Supplied data section start

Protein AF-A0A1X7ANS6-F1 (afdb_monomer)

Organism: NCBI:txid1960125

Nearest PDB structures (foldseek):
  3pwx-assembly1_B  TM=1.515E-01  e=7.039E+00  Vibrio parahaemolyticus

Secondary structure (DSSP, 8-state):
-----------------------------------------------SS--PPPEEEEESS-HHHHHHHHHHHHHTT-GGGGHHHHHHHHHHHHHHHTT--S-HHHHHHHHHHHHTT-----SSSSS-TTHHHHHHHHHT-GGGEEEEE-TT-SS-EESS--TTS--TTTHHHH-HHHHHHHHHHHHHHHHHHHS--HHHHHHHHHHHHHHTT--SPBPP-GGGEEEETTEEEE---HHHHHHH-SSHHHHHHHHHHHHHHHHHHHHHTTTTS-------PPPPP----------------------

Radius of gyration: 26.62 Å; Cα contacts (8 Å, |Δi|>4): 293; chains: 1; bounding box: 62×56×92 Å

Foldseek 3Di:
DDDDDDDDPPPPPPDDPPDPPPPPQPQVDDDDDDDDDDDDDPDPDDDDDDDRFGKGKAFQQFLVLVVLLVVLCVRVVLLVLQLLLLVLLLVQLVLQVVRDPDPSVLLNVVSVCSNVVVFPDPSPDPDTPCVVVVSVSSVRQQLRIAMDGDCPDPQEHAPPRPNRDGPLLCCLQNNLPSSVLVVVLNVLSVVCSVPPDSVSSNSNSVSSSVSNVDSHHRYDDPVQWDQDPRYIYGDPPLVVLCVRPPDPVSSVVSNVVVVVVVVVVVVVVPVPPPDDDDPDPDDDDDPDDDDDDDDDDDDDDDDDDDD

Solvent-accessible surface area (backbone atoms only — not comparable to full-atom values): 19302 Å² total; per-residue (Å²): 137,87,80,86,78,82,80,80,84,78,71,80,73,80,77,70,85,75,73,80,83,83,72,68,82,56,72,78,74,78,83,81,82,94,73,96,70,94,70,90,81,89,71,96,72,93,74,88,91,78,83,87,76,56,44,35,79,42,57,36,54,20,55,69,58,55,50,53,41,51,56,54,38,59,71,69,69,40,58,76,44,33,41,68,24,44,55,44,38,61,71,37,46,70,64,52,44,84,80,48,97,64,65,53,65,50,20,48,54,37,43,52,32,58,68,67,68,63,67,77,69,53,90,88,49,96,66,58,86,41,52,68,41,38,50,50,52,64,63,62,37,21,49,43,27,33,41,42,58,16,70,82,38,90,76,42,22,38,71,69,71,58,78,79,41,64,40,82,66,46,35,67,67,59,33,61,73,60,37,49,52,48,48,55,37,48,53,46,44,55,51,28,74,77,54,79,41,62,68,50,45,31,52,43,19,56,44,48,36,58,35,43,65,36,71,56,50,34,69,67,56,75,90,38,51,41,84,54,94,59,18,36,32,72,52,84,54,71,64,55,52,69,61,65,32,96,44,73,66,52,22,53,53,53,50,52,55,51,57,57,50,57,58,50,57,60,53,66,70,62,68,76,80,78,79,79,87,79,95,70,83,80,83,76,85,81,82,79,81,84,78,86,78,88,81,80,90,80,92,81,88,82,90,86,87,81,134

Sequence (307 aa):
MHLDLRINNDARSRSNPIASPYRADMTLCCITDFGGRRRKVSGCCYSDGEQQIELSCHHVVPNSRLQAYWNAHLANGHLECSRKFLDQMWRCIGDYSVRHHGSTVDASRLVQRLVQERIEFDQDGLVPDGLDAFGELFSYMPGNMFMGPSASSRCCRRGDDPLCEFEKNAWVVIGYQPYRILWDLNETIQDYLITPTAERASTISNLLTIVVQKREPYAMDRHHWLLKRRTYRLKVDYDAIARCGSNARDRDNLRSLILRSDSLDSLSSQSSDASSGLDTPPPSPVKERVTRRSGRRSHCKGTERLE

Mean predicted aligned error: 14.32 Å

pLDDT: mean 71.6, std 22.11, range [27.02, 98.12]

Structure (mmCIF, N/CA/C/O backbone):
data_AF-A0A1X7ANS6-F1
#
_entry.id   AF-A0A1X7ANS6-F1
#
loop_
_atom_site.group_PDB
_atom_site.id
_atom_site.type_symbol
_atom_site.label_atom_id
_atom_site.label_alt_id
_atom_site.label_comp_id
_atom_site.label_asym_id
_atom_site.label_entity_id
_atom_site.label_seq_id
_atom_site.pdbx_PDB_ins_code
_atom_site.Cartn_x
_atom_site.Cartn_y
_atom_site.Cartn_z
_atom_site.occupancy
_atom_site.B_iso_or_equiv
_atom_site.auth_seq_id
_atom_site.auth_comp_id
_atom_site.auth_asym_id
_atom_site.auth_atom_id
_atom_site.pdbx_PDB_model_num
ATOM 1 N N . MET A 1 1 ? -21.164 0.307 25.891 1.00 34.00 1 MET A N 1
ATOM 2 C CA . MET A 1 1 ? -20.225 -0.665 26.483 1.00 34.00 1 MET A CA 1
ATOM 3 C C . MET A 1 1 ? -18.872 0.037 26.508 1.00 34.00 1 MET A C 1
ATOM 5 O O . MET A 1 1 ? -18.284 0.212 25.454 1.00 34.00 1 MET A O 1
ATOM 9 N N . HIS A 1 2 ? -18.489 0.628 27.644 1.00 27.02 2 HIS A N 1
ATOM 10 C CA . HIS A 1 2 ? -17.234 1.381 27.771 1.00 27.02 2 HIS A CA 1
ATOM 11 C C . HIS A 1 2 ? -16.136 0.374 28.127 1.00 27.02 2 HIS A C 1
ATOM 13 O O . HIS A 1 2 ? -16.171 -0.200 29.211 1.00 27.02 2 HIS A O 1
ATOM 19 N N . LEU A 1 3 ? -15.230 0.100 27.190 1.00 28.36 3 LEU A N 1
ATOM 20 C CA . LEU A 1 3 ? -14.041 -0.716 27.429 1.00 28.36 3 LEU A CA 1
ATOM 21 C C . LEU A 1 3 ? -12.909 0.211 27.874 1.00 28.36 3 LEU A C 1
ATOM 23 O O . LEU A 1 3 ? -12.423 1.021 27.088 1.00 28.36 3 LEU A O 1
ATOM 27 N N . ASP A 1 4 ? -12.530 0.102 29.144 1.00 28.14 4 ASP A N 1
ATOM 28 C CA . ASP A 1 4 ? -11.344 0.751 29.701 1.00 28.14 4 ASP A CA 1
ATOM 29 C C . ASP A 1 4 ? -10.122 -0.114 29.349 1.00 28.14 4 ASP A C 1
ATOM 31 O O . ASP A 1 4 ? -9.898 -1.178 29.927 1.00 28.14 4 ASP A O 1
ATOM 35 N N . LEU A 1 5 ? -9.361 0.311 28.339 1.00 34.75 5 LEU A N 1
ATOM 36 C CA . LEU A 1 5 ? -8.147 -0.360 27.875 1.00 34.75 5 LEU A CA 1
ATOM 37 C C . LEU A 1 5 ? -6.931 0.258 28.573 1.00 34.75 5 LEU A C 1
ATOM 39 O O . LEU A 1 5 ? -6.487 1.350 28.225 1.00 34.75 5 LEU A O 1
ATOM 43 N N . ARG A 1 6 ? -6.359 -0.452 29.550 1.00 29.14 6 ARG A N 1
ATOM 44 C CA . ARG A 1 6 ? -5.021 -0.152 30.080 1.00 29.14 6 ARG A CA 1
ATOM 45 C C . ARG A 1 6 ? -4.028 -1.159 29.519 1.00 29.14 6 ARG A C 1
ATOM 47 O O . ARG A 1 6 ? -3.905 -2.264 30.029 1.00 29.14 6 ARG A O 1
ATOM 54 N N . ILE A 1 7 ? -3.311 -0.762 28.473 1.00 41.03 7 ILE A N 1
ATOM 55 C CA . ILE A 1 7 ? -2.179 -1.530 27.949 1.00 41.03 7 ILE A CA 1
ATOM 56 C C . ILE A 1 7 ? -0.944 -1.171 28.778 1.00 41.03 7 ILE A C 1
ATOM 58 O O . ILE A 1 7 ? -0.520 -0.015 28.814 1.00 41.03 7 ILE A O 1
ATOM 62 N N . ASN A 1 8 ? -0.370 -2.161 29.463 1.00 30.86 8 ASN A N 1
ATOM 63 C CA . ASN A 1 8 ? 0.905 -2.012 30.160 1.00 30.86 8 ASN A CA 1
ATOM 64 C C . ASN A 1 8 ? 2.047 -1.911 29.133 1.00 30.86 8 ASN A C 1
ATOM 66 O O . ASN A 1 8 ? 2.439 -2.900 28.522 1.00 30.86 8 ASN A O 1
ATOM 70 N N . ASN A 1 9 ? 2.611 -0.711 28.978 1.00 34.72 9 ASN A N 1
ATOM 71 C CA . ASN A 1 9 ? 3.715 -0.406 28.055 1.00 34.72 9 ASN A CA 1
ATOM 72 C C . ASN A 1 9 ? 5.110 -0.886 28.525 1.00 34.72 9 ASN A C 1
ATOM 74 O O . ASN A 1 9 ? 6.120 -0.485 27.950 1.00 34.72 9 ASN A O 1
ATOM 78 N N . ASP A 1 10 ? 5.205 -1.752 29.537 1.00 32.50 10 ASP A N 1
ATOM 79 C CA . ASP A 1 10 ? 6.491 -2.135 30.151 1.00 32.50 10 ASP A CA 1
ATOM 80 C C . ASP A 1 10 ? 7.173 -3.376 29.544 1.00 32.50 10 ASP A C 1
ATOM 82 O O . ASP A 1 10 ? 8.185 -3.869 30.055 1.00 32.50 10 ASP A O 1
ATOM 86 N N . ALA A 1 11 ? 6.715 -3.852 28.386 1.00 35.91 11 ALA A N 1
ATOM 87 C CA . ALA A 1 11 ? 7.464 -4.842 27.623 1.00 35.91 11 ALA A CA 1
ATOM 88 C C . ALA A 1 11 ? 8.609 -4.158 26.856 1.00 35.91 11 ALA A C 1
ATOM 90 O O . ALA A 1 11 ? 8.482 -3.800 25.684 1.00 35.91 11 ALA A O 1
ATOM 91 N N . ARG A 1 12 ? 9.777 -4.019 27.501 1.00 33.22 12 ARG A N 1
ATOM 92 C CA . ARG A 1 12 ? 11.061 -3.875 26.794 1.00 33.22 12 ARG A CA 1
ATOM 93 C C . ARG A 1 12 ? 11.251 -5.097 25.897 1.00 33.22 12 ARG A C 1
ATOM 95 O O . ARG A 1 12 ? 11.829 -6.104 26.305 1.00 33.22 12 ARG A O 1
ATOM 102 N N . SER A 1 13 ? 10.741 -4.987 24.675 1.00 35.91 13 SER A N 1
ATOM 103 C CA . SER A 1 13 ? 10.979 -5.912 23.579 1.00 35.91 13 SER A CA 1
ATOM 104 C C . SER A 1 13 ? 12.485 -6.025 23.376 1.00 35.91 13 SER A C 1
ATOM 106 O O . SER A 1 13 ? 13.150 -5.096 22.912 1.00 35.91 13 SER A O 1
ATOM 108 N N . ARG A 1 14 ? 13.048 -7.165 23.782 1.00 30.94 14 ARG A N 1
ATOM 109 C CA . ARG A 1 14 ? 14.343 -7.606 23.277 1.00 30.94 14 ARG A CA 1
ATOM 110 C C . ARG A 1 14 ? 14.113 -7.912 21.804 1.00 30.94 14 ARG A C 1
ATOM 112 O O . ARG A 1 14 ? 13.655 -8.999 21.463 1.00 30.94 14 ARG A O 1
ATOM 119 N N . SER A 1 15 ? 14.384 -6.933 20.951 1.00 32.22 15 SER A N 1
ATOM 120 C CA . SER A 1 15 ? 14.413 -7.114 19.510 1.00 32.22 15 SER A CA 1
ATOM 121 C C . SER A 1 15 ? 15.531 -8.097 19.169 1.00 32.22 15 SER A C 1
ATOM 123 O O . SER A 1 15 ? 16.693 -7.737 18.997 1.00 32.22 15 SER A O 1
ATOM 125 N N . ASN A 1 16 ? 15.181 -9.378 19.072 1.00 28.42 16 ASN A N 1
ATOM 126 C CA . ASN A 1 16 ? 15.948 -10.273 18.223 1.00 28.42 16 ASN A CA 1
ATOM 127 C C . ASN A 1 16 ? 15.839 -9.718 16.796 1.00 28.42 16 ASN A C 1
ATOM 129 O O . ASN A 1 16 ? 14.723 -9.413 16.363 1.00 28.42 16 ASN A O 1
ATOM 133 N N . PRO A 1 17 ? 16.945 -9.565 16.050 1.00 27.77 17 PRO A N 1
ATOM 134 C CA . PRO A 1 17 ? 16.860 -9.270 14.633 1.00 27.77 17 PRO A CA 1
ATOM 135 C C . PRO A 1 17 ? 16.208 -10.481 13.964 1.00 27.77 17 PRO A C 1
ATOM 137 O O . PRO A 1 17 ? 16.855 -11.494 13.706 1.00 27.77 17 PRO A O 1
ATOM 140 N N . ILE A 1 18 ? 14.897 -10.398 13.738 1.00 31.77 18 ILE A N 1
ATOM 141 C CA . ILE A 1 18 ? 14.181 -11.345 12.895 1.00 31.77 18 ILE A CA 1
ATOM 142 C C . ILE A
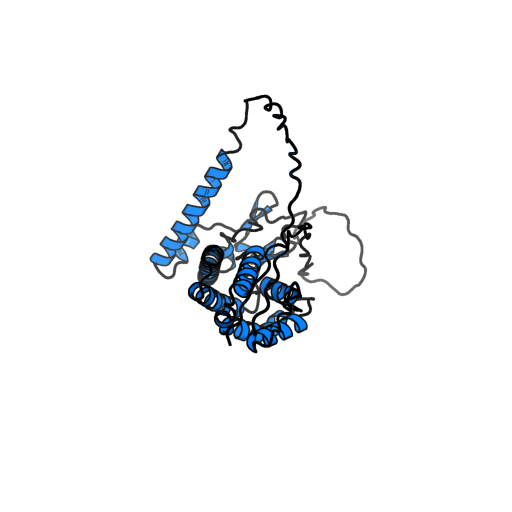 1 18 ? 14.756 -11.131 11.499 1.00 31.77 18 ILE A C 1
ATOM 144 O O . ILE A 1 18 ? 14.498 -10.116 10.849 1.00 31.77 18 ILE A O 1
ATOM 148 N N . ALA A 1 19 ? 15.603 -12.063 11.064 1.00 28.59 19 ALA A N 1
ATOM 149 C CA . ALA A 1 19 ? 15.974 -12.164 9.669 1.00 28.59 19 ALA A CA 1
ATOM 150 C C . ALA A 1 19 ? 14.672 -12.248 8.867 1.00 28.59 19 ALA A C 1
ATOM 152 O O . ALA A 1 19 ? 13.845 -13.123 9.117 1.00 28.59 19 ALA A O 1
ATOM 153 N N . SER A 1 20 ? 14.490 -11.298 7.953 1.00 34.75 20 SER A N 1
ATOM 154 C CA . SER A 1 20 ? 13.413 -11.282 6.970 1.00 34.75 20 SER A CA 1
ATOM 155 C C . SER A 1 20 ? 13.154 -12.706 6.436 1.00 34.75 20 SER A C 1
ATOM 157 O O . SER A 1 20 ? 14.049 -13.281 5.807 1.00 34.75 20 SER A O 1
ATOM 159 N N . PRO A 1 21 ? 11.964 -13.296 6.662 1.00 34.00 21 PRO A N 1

Supplied data section end

## Your assignment
Using the entries above, repeat only the lines from the one containing "ATOM 9 N N ." through the one containing "ATOM 43 N N", end lines included.

## Answer below
ATOM 9 N N . HIS A 1 2 ? -18.489 0.628 27.644 1.00 27.02 2 HIS A N 1
ATOM 10 C CA . HIS A 1 2 ? -17.234 1.381 27.771 1.00 27.02 2 HIS A CA 1
ATOM 11 C C . HIS A 1 2 ? -16.136 0.374 28.127 1.00 27.02 2 HIS A C 1
ATOM 13 O O . HIS A 1 2 ? -16.171 -0.200 29.211 1.00 27.02 2 HIS A O 1
ATOM 19 N N . LEU A 1 3 ? -15.230 0.100 27.190 1.00 28.36 3 LEU A N 1
ATOM 20 C CA . LEU A 1 3 ? -14.041 -0.716 27.429 1.00 28.36 3 LEU A CA 1
ATOM 21 C C . LEU A 1 3 ? -12.909 0.211 27.874 1.00 28.36 3 LEU A C 1
ATOM 23 O O . LEU A 1 3 ? -12.423 1.021 27.088 1.00 28.36 3 LEU A O 1
ATOM 27 N N . ASP A 1 4 ? -12.530 0.102 29.144 1.00 28.14 4 ASP A N 1
ATOM 28 C CA . ASP A 1 4 ? -11.344 0.751 29.701 1.00 28.14 4 ASP A CA 1
ATOM 29 C C . ASP A 1 4 ? -10.122 -0.114 29.349 1.00 28.14 4 ASP A C 1
ATOM 31 O O . ASP A 1 4 ? -9.898 -1.178 29.927 1.00 28.14 4 ASP A O 1
ATOM 35 N N . LEU A 1 5 ? -9.361 0.311 28.339 1.00 34.75 5 LEU A N 1
ATOM 36 C CA . LEU A 1 5 ? -8.147 -0.360 27.875 1.00 34.75 5 LEU A CA 1
ATOM 37 C C . LEU A 1 5 ? -6.931 0.258 28.573 1.00 34.75 5 LEU A C 1
ATOM 39 O O . LEU A 1 5 ? -6.487 1.350 28.225 1.00 34.75 5 LEU A O 1
ATOM 43 N N . ARG A 1 6 ? -6.359 -0.452 29.550 1.00 29.14 6 ARG A N 1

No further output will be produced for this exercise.